No external API, no API key, nothing leaves the machine. The optional injection model
([ @cerberussec/injection-model](/Adirdabush1/cerberus/blob/main/packages/injection-model), ProtectAI DeBERTa, Apache-2.0) upgrades
the built-in heuristic classifier; install it only if you want it.

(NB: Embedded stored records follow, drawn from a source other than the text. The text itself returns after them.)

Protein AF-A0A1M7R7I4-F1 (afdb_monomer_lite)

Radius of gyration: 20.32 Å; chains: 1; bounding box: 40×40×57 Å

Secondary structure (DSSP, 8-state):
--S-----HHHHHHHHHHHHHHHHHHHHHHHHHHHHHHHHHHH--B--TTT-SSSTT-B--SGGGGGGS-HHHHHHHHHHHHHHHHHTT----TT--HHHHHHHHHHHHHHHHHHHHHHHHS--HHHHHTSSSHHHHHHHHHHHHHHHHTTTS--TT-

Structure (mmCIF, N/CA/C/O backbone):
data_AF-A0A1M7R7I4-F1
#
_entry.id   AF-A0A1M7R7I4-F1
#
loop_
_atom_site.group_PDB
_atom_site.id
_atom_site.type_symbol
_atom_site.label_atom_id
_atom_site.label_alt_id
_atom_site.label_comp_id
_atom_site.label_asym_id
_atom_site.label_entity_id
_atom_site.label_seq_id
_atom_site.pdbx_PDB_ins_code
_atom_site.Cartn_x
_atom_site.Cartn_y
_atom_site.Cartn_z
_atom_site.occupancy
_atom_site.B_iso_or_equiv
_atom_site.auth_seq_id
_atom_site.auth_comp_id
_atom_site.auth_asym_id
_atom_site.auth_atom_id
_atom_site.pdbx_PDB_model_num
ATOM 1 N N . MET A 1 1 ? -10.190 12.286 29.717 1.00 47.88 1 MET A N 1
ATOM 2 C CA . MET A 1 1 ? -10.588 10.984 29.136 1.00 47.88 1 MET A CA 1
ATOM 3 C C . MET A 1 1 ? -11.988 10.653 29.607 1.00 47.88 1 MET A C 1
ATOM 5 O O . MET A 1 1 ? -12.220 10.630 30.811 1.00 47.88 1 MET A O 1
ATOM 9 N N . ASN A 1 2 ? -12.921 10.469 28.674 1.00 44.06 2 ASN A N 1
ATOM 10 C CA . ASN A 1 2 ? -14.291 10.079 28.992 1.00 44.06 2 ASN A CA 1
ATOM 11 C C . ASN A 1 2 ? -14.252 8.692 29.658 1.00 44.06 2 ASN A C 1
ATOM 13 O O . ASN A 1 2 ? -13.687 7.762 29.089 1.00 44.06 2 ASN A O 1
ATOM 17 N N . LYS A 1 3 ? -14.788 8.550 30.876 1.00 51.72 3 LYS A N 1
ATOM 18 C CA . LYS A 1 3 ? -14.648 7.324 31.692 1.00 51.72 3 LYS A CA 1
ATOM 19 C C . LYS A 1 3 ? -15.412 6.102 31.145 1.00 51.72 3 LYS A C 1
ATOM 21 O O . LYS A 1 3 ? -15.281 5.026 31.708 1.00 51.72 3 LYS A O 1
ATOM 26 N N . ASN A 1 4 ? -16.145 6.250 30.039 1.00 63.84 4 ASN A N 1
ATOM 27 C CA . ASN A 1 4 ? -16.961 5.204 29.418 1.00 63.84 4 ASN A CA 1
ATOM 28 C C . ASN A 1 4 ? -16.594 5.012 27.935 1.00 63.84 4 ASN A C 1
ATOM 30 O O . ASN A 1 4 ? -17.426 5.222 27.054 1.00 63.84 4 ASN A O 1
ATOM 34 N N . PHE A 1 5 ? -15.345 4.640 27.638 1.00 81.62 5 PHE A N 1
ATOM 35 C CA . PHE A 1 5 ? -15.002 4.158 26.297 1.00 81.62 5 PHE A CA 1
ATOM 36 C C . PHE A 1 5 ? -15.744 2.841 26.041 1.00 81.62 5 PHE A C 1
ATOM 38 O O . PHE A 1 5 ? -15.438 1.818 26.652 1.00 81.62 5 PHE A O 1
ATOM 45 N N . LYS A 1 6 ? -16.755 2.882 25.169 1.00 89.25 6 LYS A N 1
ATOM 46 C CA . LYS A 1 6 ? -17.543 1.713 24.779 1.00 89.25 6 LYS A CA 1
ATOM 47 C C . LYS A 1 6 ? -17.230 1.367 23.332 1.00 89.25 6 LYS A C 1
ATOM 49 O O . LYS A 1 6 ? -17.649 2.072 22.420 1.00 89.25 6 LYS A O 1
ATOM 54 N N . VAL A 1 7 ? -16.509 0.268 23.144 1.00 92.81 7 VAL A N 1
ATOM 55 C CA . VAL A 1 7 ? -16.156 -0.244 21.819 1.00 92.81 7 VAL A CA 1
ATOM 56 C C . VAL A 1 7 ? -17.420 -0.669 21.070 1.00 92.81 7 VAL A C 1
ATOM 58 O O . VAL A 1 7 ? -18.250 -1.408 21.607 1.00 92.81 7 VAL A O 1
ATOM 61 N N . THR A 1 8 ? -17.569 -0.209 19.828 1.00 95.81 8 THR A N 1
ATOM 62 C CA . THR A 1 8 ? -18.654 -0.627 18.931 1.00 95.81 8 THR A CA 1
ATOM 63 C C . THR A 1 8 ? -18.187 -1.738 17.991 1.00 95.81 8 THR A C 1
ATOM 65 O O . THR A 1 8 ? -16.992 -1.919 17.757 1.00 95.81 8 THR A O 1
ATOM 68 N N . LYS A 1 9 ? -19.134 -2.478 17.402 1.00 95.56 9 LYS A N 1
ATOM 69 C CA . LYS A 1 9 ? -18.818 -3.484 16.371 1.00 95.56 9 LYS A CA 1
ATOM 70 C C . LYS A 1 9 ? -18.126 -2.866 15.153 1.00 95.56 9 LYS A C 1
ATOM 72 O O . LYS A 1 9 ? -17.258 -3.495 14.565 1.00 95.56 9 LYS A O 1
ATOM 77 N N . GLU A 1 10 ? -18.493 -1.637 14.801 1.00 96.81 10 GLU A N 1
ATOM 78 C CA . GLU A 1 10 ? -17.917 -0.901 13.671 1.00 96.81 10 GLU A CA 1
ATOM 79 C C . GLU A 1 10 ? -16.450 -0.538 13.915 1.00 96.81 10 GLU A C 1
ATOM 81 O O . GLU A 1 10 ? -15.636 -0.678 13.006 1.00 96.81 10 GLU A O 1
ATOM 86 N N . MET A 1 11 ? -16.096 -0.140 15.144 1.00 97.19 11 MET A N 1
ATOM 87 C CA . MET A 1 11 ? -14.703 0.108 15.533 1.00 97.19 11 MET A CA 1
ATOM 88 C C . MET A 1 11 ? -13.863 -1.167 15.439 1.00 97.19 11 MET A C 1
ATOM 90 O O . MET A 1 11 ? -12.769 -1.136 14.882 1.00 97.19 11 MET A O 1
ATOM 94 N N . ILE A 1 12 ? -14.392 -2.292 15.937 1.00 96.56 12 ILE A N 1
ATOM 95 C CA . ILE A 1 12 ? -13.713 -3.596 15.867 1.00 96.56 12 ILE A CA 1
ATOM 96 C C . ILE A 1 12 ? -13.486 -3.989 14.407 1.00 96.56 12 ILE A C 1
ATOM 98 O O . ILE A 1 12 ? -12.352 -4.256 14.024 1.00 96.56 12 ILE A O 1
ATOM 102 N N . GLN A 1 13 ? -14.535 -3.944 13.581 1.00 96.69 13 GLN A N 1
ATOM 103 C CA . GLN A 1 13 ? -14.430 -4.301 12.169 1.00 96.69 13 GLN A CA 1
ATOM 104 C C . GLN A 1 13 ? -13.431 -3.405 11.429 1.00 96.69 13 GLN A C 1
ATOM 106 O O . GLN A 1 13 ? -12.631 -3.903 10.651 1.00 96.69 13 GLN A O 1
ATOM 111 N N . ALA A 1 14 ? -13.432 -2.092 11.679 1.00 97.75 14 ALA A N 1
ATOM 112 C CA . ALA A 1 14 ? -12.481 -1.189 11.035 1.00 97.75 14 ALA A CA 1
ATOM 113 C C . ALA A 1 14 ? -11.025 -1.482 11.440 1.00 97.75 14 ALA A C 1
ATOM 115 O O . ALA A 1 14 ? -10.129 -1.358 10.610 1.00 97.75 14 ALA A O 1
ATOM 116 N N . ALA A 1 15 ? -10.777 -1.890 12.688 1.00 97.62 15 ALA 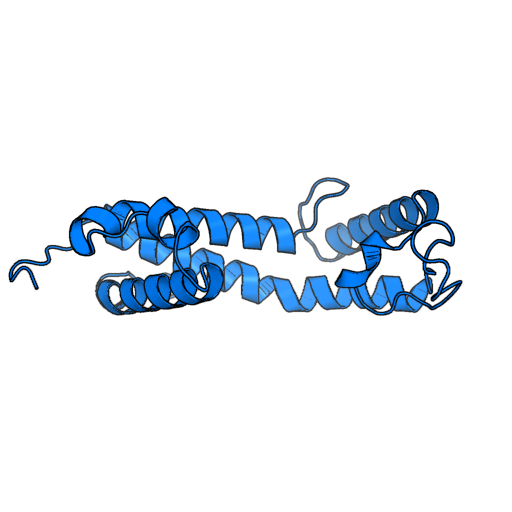A N 1
ATOM 117 C CA . ALA A 1 15 ? -9.447 -2.315 13.118 1.00 97.62 15 ALA A CA 1
ATOM 118 C C . ALA A 1 15 ? -9.029 -3.646 12.470 1.00 97.62 15 ALA A C 1
ATOM 120 O O . ALA A 1 15 ? -7.903 -3.757 11.989 1.00 97.62 15 ALA A O 1
ATOM 121 N N . GLU A 1 16 ? -9.933 -4.628 12.400 1.00 96.62 16 GLU A N 1
ATOM 122 C CA . GLU A 1 16 ? -9.706 -5.897 11.693 1.00 96.62 16 GLU A CA 1
ATOM 123 C C . GLU A 1 16 ? -9.398 -5.669 10.205 1.00 96.62 16 GLU A C 1
ATOM 125 O O . GLU A 1 16 ? -8.423 -6.221 9.690 1.00 96.62 16 GLU A O 1
ATOM 130 N N . ASP A 1 17 ? -10.160 -4.793 9.542 1.00 97.12 17 ASP A N 1
ATOM 131 C CA . ASP A 1 17 ? -9.942 -4.399 8.146 1.00 97.12 17 ASP A CA 1
ATOM 132 C C . ASP A 1 17 ? -8.527 -3.816 7.954 1.00 97.12 17 ASP A C 1
ATOM 134 O O . ASP A 1 17 ? -7.836 -4.163 6.995 1.00 97.12 17 ASP A O 1
ATOM 138 N N . VAL A 1 18 ? -8.060 -2.968 8.881 1.00 97.88 18 VAL A N 1
ATOM 139 C CA . VAL A 1 18 ? -6.701 -2.399 8.842 1.00 97.88 18 VAL A CA 1
ATOM 140 C C . VAL A 1 18 ? -5.636 -3.477 9.041 1.00 97.88 18 VAL A C 1
ATOM 142 O O . VAL A 1 18 ? -4.665 -3.499 8.286 1.00 97.88 18 VAL A O 1
ATOM 145 N N . PHE A 1 19 ? -5.802 -4.393 10.001 1.00 96.50 19 PHE A N 1
ATOM 146 C CA . PHE A 1 19 ? -4.847 -5.488 10.202 1.00 96.50 19 PHE A CA 1
ATOM 147 C C . PHE A 1 19 ? -4.714 -6.367 8.955 1.00 96.50 19 PHE A C 1
ATOM 149 O O . PHE A 1 19 ? -3.596 -6.665 8.534 1.00 96.50 19 PHE A O 1
ATOM 156 N N . ILE A 1 20 ? -5.838 -6.746 8.342 1.00 96.12 20 ILE A N 1
ATOM 157 C CA . ILE A 1 20 ? -5.852 -7.549 7.114 1.00 96.12 20 ILE A CA 1
ATOM 158 C C . ILE A 1 20 ? -5.199 -6.779 5.965 1.00 96.12 20 ILE A C 1
ATOM 160 O O . ILE A 1 20 ? -4.387 -7.348 5.237 1.00 96.12 20 ILE A O 1
ATOM 164 N N . ALA A 1 21 ? -5.511 -5.492 5.806 1.00 97.38 21 ALA A N 1
ATOM 165 C CA . ALA A 1 21 ? -4.962 -4.688 4.721 1.00 97.38 21 ALA A CA 1
ATOM 166 C C . ALA A 1 21 ? -3.444 -4.474 4.850 1.00 97.38 21 ALA A C 1
ATOM 168 O O . ALA A 1 21 ? -2.743 -4.580 3.845 1.00 97.38 21 ALA A O 1
ATOM 169 N N . ILE A 1 22 ? -2.935 -4.245 6.069 1.00 96.94 22 ILE A N 1
ATOM 170 C CA . ILE A 1 22 ? -1.491 -4.188 6.352 1.00 96.94 22 ILE A CA 1
ATOM 171 C C . ILE A 1 22 ? -0.844 -5.540 6.044 1.00 96.94 22 ILE A C 1
ATOM 173 O O . ILE A 1 22 ? 0.167 -5.599 5.353 1.00 96.94 22 ILE A O 1
ATOM 177 N N . ALA A 1 23 ? -1.425 -6.642 6.527 1.00 96.62 23 ALA A N 1
ATOM 178 C CA . ALA A 1 23 ? -0.879 -7.970 6.271 1.00 96.62 23 ALA A CA 1
ATOM 179 C C . ALA A 1 23 ? -0.825 -8.274 4.767 1.00 96.62 23 ALA A C 1
ATOM 181 O O . ALA A 1 23 ? 0.175 -8.795 4.277 1.00 96.62 23 ALA A O 1
ATOM 182 N N . TYR A 1 24 ? -1.872 -7.916 4.023 1.00 96.00 24 TYR A N 1
ATOM 183 C CA . TYR A 1 24 ? -1.927 -8.111 2.580 1.00 96.00 24 TYR A CA 1
ATOM 184 C C . TYR A 1 24 ? -0.878 -7.271 1.838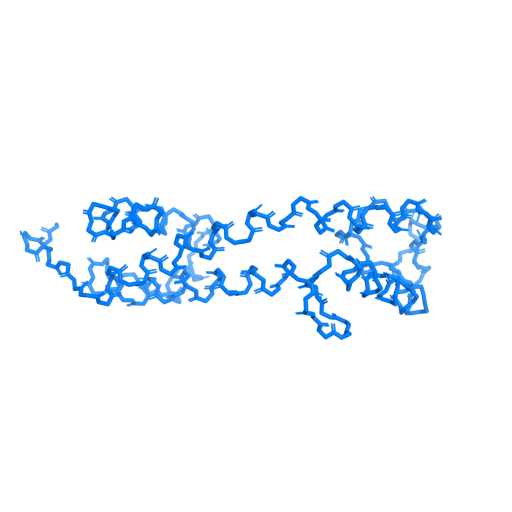 1.00 96.00 24 TYR A C 1
ATOM 186 O O . TYR A 1 24 ? -0.130 -7.827 1.032 1.00 96.00 24 TYR A O 1
ATOM 194 N N . SER A 1 25 ? -0.777 -5.967 2.126 1.00 97.44 25 SER A N 1
ATOM 195 C CA . SER A 1 25 ? 0.190 -5.077 1.468 1.00 97.44 25 SER A CA 1
ATOM 196 C C . SER A 1 25 ? 1.634 -5.499 1.749 1.00 97.44 25 SER A C 1
ATOM 198 O O . SER A 1 25 ? 2.433 -5.612 0.817 1.00 97.44 25 SER A O 1
ATOM 200 N N . GLU A 1 26 ? 1.953 -5.831 3.001 1.00 97.31 26 GLU A N 1
ATOM 201 C CA . GLU A 1 26 ? 3.286 -6.281 3.405 1.00 97.31 26 GLU A CA 1
ATOM 202 C C . GLU A 1 26 ? 3.642 -7.663 2.840 1.00 97.31 26 GLU A C 1
ATOM 204 O O . GLU A 1 26 ? 4.797 -7.901 2.493 1.00 97.31 26 GLU A O 1
ATOM 209 N N . THR A 1 27 ? 2.662 -8.556 2.665 1.00 96.94 27 THR A N 1
ATOM 210 C CA . THR A 1 27 ? 2.897 -9.882 2.064 1.00 96.94 27 THR A CA 1
ATOM 211 C C . THR A 1 27 ? 3.301 -9.775 0.595 1.00 96.94 27 THR A C 1
ATOM 213 O O . THR A 1 27 ? 4.195 -10.491 0.145 1.00 96.94 27 THR A O 1
ATOM 216 N N . ILE A 1 28 ? 2.660 -8.892 -0.176 1.00 96.44 28 ILE A N 1
ATOM 217 C CA . ILE A 1 28 ? 2.919 -8.800 -1.621 1.00 96.44 28 ILE A CA 1
ATOM 218 C C . ILE A 1 28 ? 4.087 -7.870 -1.966 1.00 96.44 28 ILE A C 1
ATOM 220 O O . ILE A 1 28 ? 4.691 -8.015 -3.031 1.00 96.44 28 ILE A O 1
ATOM 224 N N . ARG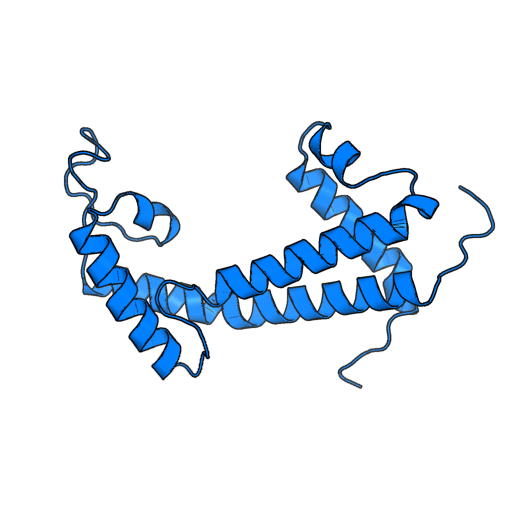 A 1 29 ? 4.419 -6.915 -1.084 1.00 97.81 29 ARG A N 1
ATOM 225 C CA . ARG A 1 29 ? 5.432 -5.875 -1.320 1.00 97.81 29 ARG A CA 1
ATOM 226 C C . ARG A 1 29 ? 6.781 -6.433 -1.801 1.00 97.81 29 ARG A C 1
ATOM 228 O O . ARG A 1 29 ? 7.253 -5.937 -2.826 1.00 97.81 29 ARG A O 1
ATOM 235 N N . PRO A 1 30 ? 7.394 -7.450 -1.162 1.00 97.50 30 PRO A N 1
ATOM 236 C CA . PRO A 1 30 ? 8.702 -7.949 -1.587 1.00 97.50 30 PRO A CA 1
ATOM 237 C C . PRO A 1 30 ? 8.688 -8.496 -3.017 1.00 97.50 30 PRO A C 1
ATOM 239 O O . PRO A 1 30 ? 9.547 -8.134 -3.816 1.00 97.50 30 PRO A O 1
ATOM 242 N N . ALA A 1 31 ? 7.671 -9.293 -3.361 1.00 97.38 31 ALA A N 1
ATOM 243 C CA . ALA A 1 31 ? 7.546 -9.898 -4.685 1.00 97.38 31 ALA A CA 1
ATOM 244 C C . ALA A 1 31 ? 7.376 -8.837 -5.784 1.00 97.38 31 ALA A C 1
ATOM 246 O O . ALA A 1 31 ? 8.017 -8.905 -6.831 1.00 97.38 31 ALA A O 1
ATOM 247 N N . ILE A 1 32 ? 6.544 -7.817 -5.542 1.00 97.69 32 ILE A N 1
ATOM 248 C CA . ILE A 1 32 ? 6.312 -6.753 -6.526 1.00 97.69 32 ILE A CA 1
ATOM 249 C C . ILE A 1 32 ? 7.557 -5.884 -6.726 1.00 97.69 32 ILE A C 1
ATOM 251 O O . ILE A 1 32 ? 7.891 -5.565 -7.871 1.00 97.69 32 ILE A O 1
ATOM 255 N N . ILE A 1 33 ? 8.260 -5.535 -5.644 1.00 96.56 33 ILE A N 1
ATOM 256 C CA . ILE A 1 33 ? 9.515 -4.775 -5.719 1.00 96.56 33 ILE A CA 1
ATOM 257 C C . ILE A 1 33 ? 10.574 -5.570 -6.485 1.00 96.56 33 ILE A C 1
ATOM 259 O O . ILE A 1 33 ? 11.248 -5.012 -7.351 1.00 96.56 33 ILE A O 1
ATOM 263 N N . GLU A 1 34 ? 10.706 -6.868 -6.211 1.00 96.69 34 GLU A N 1
ATOM 264 C CA . GLU A 1 34 ? 11.659 -7.733 -6.904 1.00 96.69 34 GLU A CA 1
ATOM 265 C C . GLU A 1 34 ? 11.378 -7.795 -8.413 1.00 96.69 34 GLU A C 1
ATOM 267 O O . GLU A 1 34 ? 12.286 -7.566 -9.215 1.00 96.69 34 GLU A O 1
ATOM 272 N N . ILE A 1 35 ? 10.120 -8.013 -8.812 1.00 97.69 35 ILE A N 1
ATOM 273 C CA . ILE A 1 35 ? 9.705 -8.016 -10.224 1.00 97.69 35 ILE A CA 1
ATOM 274 C C . ILE A 1 35 ? 10.076 -6.692 -10.905 1.00 97.69 35 ILE A C 1
ATOM 276 O O . ILE A 1 35 ? 10.705 -6.687 -11.968 1.00 97.69 35 ILE A O 1
ATOM 280 N N . GLN A 1 36 ? 9.732 -5.561 -10.281 1.00 97.19 36 GLN A N 1
ATOM 281 C CA . GLN A 1 36 ? 10.036 -4.235 -10.821 1.00 97.19 36 GLN A CA 1
ATOM 282 C C . GLN A 1 36 ? 11.542 -4.030 -10.994 1.00 97.19 36 GLN A C 1
ATOM 284 O O . GLN A 1 36 ? 11.999 -3.632 -12.067 1.00 97.19 36 GLN A O 1
ATOM 289 N N . GLN A 1 37 ? 12.332 -4.360 -9.973 1.00 96.25 37 GLN A N 1
ATOM 290 C CA . GLN A 1 37 ? 13.786 -4.243 -10.027 1.00 96.25 37 GLN A CA 1
ATOM 291 C C . GLN A 1 37 ? 14.405 -5.153 -11.091 1.00 96.25 37 GLN A C 1
ATOM 293 O O . GLN A 1 37 ? 15.329 -4.728 -11.783 1.00 96.25 37 GLN A O 1
ATOM 298 N N . ASN A 1 38 ? 13.912 -6.380 -11.253 1.00 96.56 38 ASN A N 1
ATOM 299 C CA . ASN A 1 38 ? 14.422 -7.316 -12.253 1.00 96.56 38 ASN A CA 1
ATOM 300 C C . ASN A 1 38 ? 14.177 -6.806 -13.677 1.00 96.56 38 ASN A C 1
ATOM 302 O O . ASN A 1 38 ? 15.081 -6.864 -14.511 1.00 96.56 38 ASN A O 1
ATOM 306 N N . ILE A 1 39 ? 13.007 -6.226 -13.945 1.00 97.19 39 ILE A N 1
ATOM 307 C CA . ILE A 1 39 ? 12.707 -5.610 -15.242 1.00 97.19 39 ILE A CA 1
ATOM 308 C C . ILE A 1 39 ? 13.606 -4.389 -15.486 1.00 97.19 39 ILE A C 1
ATOM 310 O O . ILE A 1 39 ? 14.203 -4.278 -16.558 1.00 97.19 39 ILE A O 1
ATOM 314 N N . LEU A 1 40 ? 13.766 -3.502 -14.499 1.00 96.69 40 LEU A N 1
ATOM 315 C CA . LEU A 1 40 ? 14.656 -2.340 -14.618 1.00 96.69 40 LEU A CA 1
ATOM 316 C C . LEU A 1 40 ? 16.109 -2.756 -14.892 1.00 96.69 40 LEU A C 1
ATOM 318 O O . LEU A 1 40 ? 16.746 -2.224 -15.800 1.00 96.69 40 LEU A O 1
ATOM 322 N N . LYS A 1 41 ? 16.614 -3.762 -14.167 1.00 95.38 41 LYS A N 1
ATOM 323 C CA . LYS A 1 41 ? 17.959 -4.325 -14.368 1.00 95.38 41 LYS A CA 1
ATOM 324 C C . LYS A 1 41 ? 18.115 -4.981 -15.739 1.00 95.38 41 LYS A C 1
ATOM 326 O O . LYS A 1 41 ? 19.184 -4.879 -16.335 1.00 95.38 41 LYS A O 1
ATOM 331 N N . ARG A 1 42 ? 17.079 -5.651 -16.243 1.00 95.94 42 ARG A N 1
ATOM 332 C CA . ARG A 1 42 ? 17.115 -6.350 -17.533 1.00 95.94 42 ARG A CA 1
ATOM 333 C C . ARG A 1 42 ? 17.165 -5.389 -18.715 1.00 95.94 42 ARG A C 1
ATOM 335 O O . ARG A 1 42 ? 17.922 -5.629 -19.650 1.00 95.94 42 ARG A O 1
ATOM 342 N N . PHE A 1 43 ? 16.352 -4.336 -18.689 1.00 95.94 43 PHE A N 1
ATOM 343 C CA . PHE A 1 43 ? 16.188 -3.440 -19.838 1.00 95.94 43 PHE A CA 1
ATOM 344 C C . PHE A 1 43 ? 17.000 -2.148 -19.739 1.00 95.94 43 PHE A C 1
ATOM 346 O O . PHE A 1 43 ? 17.173 -1.486 -20.757 1.00 95.94 43 PHE A O 1
ATOM 353 N N . GLN A 1 44 ? 17.536 -1.814 -18.557 1.00 94.75 44 GLN A N 1
ATOM 354 C CA . GLN A 1 44 ? 18.428 -0.665 -18.351 1.00 94.75 44 GLN A CA 1
ATOM 355 C C . GLN A 1 44 ? 17.844 0.640 -18.919 1.00 94.75 44 GLN A C 1
ATOM 357 O O . GLN A 1 44 ? 18.542 1.406 -19.590 1.00 94.75 44 GLN A O 1
ATOM 362 N N . TYR A 1 45 ? 16.548 0.876 -18.670 1.00 94.88 45 TYR A N 1
ATOM 363 C CA . TYR A 1 45 ? 15.856 2.090 -19.104 1.00 94.88 45 TYR A CA 1
ATOM 364 C C . TYR A 1 45 ? 16.601 3.333 -18.635 1.00 94.88 45 TYR A C 1
ATOM 366 O O . TYR A 1 45 ? 17.198 3.342 -17.556 1.00 94.88 45 TYR A O 1
ATOM 374 N N . LYS A 1 46 ? 16.553 4.390 -19.437 1.00 93.44 46 LYS A N 1
ATOM 375 C CA . LYS A 1 46 ? 17.308 5.614 -19.185 1.00 93.44 46 LYS A CA 1
ATOM 376 C C . LYS A 1 46 ? 16.381 6.752 -18.808 1.00 93.44 46 LYS A C 1
ATOM 378 O O . LYS A 1 46 ? 15.221 6.779 -19.207 1.00 93.44 46 LYS A O 1
ATOM 383 N N . VAL A 1 47 ? 16.925 7.695 -18.048 1.00 92.38 47 VAL A N 1
ATOM 384 C CA . VAL A 1 47 ? 16.275 8.987 -17.832 1.00 92.38 47 VAL A CA 1
ATOM 385 C C . VAL A 1 47 ? 16.086 9.676 -19.182 1.00 92.38 47 VAL A C 1
ATOM 387 O O . VAL A 1 47 ? 17.053 9.846 -19.932 1.00 92.38 47 VAL A O 1
ATOM 390 N N . ASP A 1 48 ? 14.846 10.059 -19.461 1.00 88.94 48 ASP A N 1
ATOM 391 C CA . ASP A 1 48 ? 14.464 10.829 -20.630 1.00 88.94 48 ASP A CA 1
ATOM 392 C C . ASP A 1 48 ? 15.120 12.211 -20.618 1.00 88.94 48 ASP A C 1
ATOM 394 O O . ASP A 1 48 ? 15.242 12.879 -19.584 1.00 88.94 48 ASP A O 1
ATOM 398 N N . GLU A 1 49 ? 15.544 12.651 -21.799 1.00 83.56 49 GLU A N 1
ATOM 399 C CA . GLU A 1 49 ? 16.274 13.904 -21.952 1.00 83.56 49 GLU A CA 1
ATOM 400 C C . GLU A 1 49 ? 15.381 15.119 -21.646 1.00 83.56 49 GLU A C 1
ATOM 402 O O . GLU A 1 49 ? 15.881 16.141 -21.163 1.00 83.56 49 GLU A O 1
ATOM 407 N N . GLN A 1 50 ? 14.061 15.001 -21.848 1.00 84.00 50 GLN A N 1
ATOM 408 C CA . GLN A 1 50 ? 13.104 16.054 -21.495 1.00 84.00 50 GLN A CA 1
ATOM 409 C C . GLN A 1 50 ? 12.829 16.091 -19.986 1.00 84.00 50 GLN A C 1
ATOM 411 O O . GLN A 1 50 ? 12.664 17.175 -19.423 1.00 84.00 50 GLN A O 1
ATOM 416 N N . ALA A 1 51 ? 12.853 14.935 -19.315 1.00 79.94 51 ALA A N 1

The core is OSS-clean
(Apache/MIT-compatible deps); Meta Prompt-Guard is deliberately kept out of core (Llama license).

```
# from a clone: install (root + dashboard are separate npm projects) and build
npm install && npm --prefix dashboard install
npm run build             # compile the engine (tsc → dist) + dashboard (vite → dashboard/dist)

npm run engine            # run from source via tsx (dev)
npm run typecheck
npm run test:behavioral && npm run test:content && npm run test:injection && npm run test:risk \
  && npm run test:init && npm run test:projector && npm run test:audit && npm run test:notify \
  && npm run test:security && npm run test:policy && npm run test:adapters
npm run e2e:behavioral && npm run e2e:content && npm run e2e:injection && npm run e2e:risk
```

See `PLAN.md`

for milestones and `brainstorms/`

for the design records behind each decision.